▶ Required action: Among the entries below, only the lines starting at the one with "ATOM 5 O O ." and ending at the one with "ATOM 37 O O", both included, are to be printed exactly.

Dataset items
------------------------------------------------
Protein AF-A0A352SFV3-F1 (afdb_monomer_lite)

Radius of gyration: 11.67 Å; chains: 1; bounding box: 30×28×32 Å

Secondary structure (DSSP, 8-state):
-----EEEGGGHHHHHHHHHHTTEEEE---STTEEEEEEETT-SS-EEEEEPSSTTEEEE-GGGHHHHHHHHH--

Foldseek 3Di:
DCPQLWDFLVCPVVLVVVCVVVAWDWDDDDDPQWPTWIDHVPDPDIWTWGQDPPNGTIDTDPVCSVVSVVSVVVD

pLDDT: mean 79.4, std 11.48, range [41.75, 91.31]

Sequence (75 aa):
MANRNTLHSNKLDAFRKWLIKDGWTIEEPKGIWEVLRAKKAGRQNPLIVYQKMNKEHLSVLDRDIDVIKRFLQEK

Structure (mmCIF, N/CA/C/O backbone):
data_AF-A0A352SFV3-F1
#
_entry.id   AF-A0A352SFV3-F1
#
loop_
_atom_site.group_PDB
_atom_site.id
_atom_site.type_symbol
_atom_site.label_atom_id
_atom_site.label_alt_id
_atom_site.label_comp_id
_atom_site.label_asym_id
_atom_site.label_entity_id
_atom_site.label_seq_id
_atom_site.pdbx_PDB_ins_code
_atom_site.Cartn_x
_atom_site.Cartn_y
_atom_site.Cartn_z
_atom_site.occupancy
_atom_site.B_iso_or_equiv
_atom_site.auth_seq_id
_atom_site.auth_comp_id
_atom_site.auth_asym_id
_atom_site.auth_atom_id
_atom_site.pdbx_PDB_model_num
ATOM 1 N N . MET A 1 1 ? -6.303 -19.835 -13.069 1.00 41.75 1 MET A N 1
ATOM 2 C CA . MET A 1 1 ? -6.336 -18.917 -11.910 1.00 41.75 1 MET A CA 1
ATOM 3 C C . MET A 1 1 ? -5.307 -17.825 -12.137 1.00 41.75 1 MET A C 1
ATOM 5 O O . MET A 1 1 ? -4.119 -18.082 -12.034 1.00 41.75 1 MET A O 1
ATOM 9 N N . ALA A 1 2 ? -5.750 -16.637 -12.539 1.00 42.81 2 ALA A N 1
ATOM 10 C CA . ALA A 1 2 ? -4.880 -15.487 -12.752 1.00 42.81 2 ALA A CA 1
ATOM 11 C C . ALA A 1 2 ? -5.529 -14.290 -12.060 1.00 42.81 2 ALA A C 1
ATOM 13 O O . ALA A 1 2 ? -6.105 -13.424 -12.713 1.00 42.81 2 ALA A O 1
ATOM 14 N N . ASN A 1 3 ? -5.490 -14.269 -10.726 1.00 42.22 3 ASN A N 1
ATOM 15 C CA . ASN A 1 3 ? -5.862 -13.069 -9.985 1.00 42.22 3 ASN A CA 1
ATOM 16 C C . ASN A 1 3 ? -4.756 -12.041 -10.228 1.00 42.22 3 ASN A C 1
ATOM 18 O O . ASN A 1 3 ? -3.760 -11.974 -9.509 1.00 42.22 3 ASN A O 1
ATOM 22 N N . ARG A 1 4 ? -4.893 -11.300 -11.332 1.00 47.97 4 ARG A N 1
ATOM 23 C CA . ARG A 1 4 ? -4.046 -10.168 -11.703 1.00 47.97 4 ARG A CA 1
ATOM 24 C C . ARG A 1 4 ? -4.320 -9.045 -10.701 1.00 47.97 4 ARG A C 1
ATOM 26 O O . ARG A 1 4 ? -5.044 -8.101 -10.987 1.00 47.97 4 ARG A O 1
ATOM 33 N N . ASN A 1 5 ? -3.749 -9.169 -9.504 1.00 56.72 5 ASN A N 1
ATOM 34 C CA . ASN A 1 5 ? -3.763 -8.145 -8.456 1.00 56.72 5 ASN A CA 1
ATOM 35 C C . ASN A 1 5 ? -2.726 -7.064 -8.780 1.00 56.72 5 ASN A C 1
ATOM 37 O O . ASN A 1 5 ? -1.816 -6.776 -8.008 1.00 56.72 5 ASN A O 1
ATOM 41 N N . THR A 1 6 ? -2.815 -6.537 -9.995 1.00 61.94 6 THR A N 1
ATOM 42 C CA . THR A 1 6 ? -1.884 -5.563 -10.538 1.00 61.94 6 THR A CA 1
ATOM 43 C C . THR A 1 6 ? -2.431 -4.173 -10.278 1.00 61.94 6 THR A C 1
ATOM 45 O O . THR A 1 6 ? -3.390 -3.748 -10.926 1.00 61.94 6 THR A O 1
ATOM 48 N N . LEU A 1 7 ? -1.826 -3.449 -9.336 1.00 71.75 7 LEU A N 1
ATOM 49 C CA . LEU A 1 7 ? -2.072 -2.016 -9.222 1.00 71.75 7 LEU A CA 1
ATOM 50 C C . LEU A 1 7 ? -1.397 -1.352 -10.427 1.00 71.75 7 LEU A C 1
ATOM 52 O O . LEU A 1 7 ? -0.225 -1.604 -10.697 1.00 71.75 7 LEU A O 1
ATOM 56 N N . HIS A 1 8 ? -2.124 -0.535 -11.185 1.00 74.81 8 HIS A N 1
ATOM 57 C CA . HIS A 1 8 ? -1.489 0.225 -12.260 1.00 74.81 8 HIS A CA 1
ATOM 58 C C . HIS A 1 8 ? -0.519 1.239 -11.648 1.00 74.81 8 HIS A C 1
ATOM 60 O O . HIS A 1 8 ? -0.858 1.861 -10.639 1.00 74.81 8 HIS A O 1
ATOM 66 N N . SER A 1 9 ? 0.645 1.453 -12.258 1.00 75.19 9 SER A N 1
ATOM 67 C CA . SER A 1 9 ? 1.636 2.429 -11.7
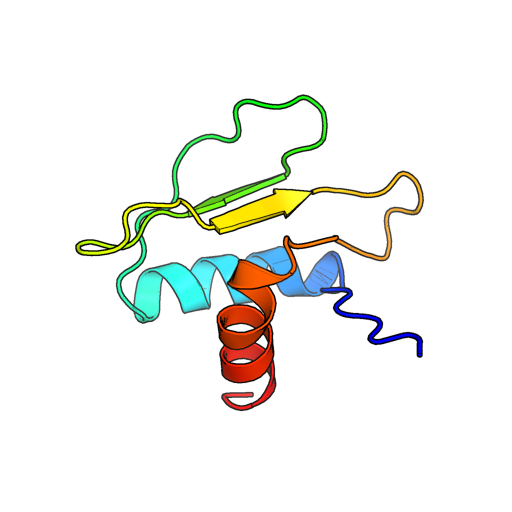70 1.00 75.19 9 SER A CA 1
ATOM 68 C C . SER A 1 9 ? 1.044 3.832 -11.584 1.00 75.19 9 SER A C 1
ATOM 70 O O . SER A 1 9 ? 1.314 4.496 -10.590 1.00 75.19 9 SER A O 1
ATOM 72 N N . ASN A 1 10 ? 0.123 4.232 -12.463 1.00 80.31 10 ASN A N 1
ATOM 73 C CA . ASN A 1 10 ? -0.612 5.499 -12.368 1.00 80.31 10 ASN A CA 1
ATOM 74 C C . ASN A 1 10 ? -1.506 5.624 -11.110 1.00 80.31 10 ASN A C 1
ATOM 76 O O . ASN A 1 10 ? -1.802 6.720 -10.649 1.00 80.31 10 ASN A O 1
ATOM 80 N N . LYS A 1 11 ? -1.944 4.504 -10.521 1.00 80.56 11 LYS A N 1
ATOM 81 C CA . LYS A 1 11 ? -2.740 4.504 -9.282 1.00 80.56 11 LYS A CA 1
ATOM 82 C C . LYS A 1 11 ? -1.876 4.503 -8.021 1.00 80.56 11 LYS A C 1
ATOM 84 O O . LYS A 1 11 ? -2.438 4.554 -6.934 1.00 80.56 11 LYS A O 1
ATOM 89 N N . LEU A 1 12 ? -0.546 4.457 -8.140 1.00 83.81 12 LEU A N 1
ATOM 90 C CA . LEU A 1 12 ? 0.360 4.435 -6.991 1.00 83.81 12 LEU A CA 1
ATOM 91 C C . LEU A 1 12 ? 0.217 5.688 -6.118 1.00 83.81 12 LEU A C 1
ATOM 93 O O . LEU A 1 12 ? 0.153 5.570 -4.897 1.00 83.81 12 LEU A O 1
ATOM 97 N N . ASP A 1 13 ? 0.112 6.871 -6.732 1.00 85.81 13 ASP A N 1
ATOM 98 C CA . ASP A 1 13 ? -0.066 8.132 -5.998 1.00 85.81 13 ASP A CA 1
ATOM 99 C C . ASP A 1 13 ? -1.398 8.158 -5.231 1.00 85.81 13 ASP A C 1
ATOM 101 O O . ASP A 1 13 ? -1.436 8.423 -4.028 1.00 85.81 13 ASP A O 1
ATOM 105 N N . ALA A 1 14 ? -2.489 7.784 -5.907 1.00 87.62 14 ALA A N 1
ATOM 106 C CA . ALA A 1 14 ? -3.808 7.667 -5.291 1.00 87.62 14 ALA A CA 1
ATOM 107 C C . ALA A 1 14 ? -3.819 6.625 -4.161 1.00 87.62 14 ALA A C 1
ATOM 109 O O . ALA A 1 14 ? -4.396 6.861 -3.101 1.00 87.62 14 ALA A O 1
ATOM 110 N N . PHE A 1 15 ? -3.135 5.498 -4.362 1.00 86.75 15 PHE A N 1
ATOM 111 C CA . PHE A 1 15 ? -3.020 4.439 -3.370 1.00 86.75 15 PHE A CA 1
ATOM 112 C C . PHE A 1 15 ? -2.238 4.899 -2.136 1.00 86.75 15 PHE A C 1
ATOM 114 O O . PHE A 1 15 ? -2.677 4.664 -1.014 1.00 86.75 15 PHE A O 1
ATOM 121 N N . ARG A 1 16 ? -1.137 5.640 -2.315 1.00 87.81 16 ARG A N 1
ATOM 122 C CA . ARG A 1 16 ? -0.380 6.240 -1.207 1.00 87.81 16 ARG A CA 1
ATOM 123 C C . ARG A 1 16 ? -1.250 7.187 -0.378 1.00 87.81 16 ARG A C 1
ATOM 125 O O . ARG A 1 16 ? -1.227 7.115 0.848 1.00 87.81 16 ARG A O 1
ATOM 132 N N . LYS A 1 17 ? -2.033 8.050 -1.030 1.00 90.06 17 LYS A N 1
ATOM 133 C CA . LYS A 1 17 ? -2.959 8.973 -0.350 1.00 90.06 17 LYS A CA 1
ATOM 134 C C . LYS A 1 17 ? -4.058 8.226 0.405 1.00 90.06 17 LYS A C 1
ATOM 136 O O . LYS A 1 17 ? -4.346 8.570 1.549 1.00 90.06 17 LYS A O 1
ATOM 141 N N . TRP A 1 18 ? -4.636 7.194 -0.208 1.00 90.44 18 TRP A N 1
ATOM 142 C CA . TRP A 1 18 ? -5.649 6.359 0.436 1.00 90.
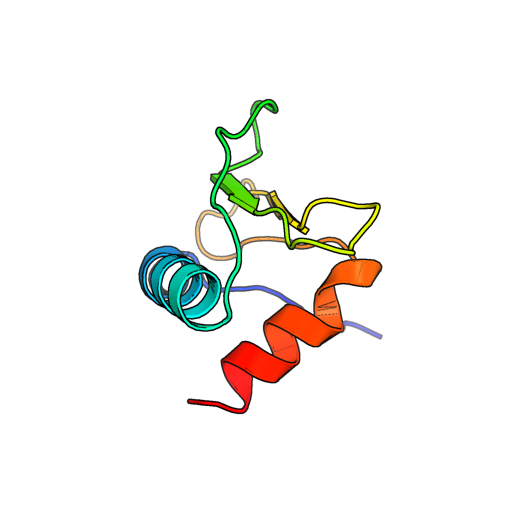44 18 TRP A CA 1
ATOM 143 C C . TRP A 1 18 ? -5.090 5.629 1.662 1.00 90.44 18 TRP A C 1
ATOM 145 O O . TRP A 1 18 ? -5.722 5.644 2.710 1.00 90.44 18 TRP A O 1
ATOM 155 N N . LEU A 1 19 ? -3.870 5.088 1.576 1.00 89.12 19 LEU A N 1
ATOM 156 C CA . LEU A 1 19 ? -3.190 4.459 2.709 1.00 89.12 19 LEU A CA 1
ATOM 157 C C . LEU A 1 19 ? -3.031 5.432 3.883 1.00 89.12 19 LEU A C 1
ATOM 159 O O . LEU A 1 19 ? -3.392 5.093 5.006 1.00 89.12 19 LEU A O 1
ATOM 163 N N . ILE A 1 20 ? -2.556 6.656 3.635 1.00 89.31 20 ILE A N 1
ATOM 164 C CA . ILE A 1 20 ? -2.427 7.678 4.687 1.00 89.31 20 ILE A CA 1
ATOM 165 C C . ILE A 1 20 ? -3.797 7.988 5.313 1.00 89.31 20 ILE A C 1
------------------------------------------------
▶ Task output:
ATOM 5 O O . MET A 1 1 ? -4.119 -18.082 -12.034 1.00 41.75 1 MET A O 1
ATOM 9 N N . ALA A 1 2 ? -5.750 -16.637 -12.539 1.00 42.81 2 ALA A N 1
ATOM 10 C CA . ALA A 1 2 ? -4.880 -15.487 -12.752 1.00 42.81 2 ALA A CA 1
ATOM 11 C C . ALA A 1 2 ? -5.529 -14.290 -12.060 1.00 42.81 2 ALA A C 1
ATOM 13 O O . ALA A 1 2 ? -6.105 -13.424 -12.713 1.00 42.81 2 ALA A O 1
ATOM 14 N N . ASN A 1 3 ? -5.490 -14.269 -10.726 1.00 42.22 3 ASN A N 1
ATOM 15 C CA . ASN A 1 3 ? -5.862 -13.069 -9.985 1.00 42.22 3 ASN A CA 1
ATOM 16 C C . ASN A 1 3 ? -4.756 -12.041 -10.228 1.00 42.22 3 ASN A C 1
ATOM 18 O O . ASN A 1 3 ? -3.760 -11.974 -9.509 1.00 42.22 3 ASN A O 1
ATOM 22 N N . ARG A 1 4 ? -4.893 -11.300 -11.332 1.00 47.97 4 ARG A N 1
ATOM 23 C CA . ARG A 1 4 ? -4.046 -10.168 -11.703 1.00 47.97 4 ARG A CA 1
ATOM 24 C C . ARG A 1 4 ? -4.320 -9.045 -10.701 1.00 47.97 4 ARG A C 1
ATOM 26 O O . ARG A 1 4 ? -5.044 -8.101 -10.987 1.00 47.97 4 ARG A O 1
ATOM 33 N N . ASN A 1 5 ? -3.749 -9.169 -9.504 1.00 56.72 5 ASN A N 1
ATOM 34 C CA . ASN A 1 5 ? -3.763 -8.145 -8.456 1.00 56.72 5 ASN A CA 1
ATOM 35 C C . ASN A 1 5 ? -2.726 -7.064 -8.780 1.00 56.72 5 ASN A C 1
ATOM 37 O O . ASN A 1 5 ? -1.816 -6.776 -8.008 1.00 56.72 5 ASN A O 1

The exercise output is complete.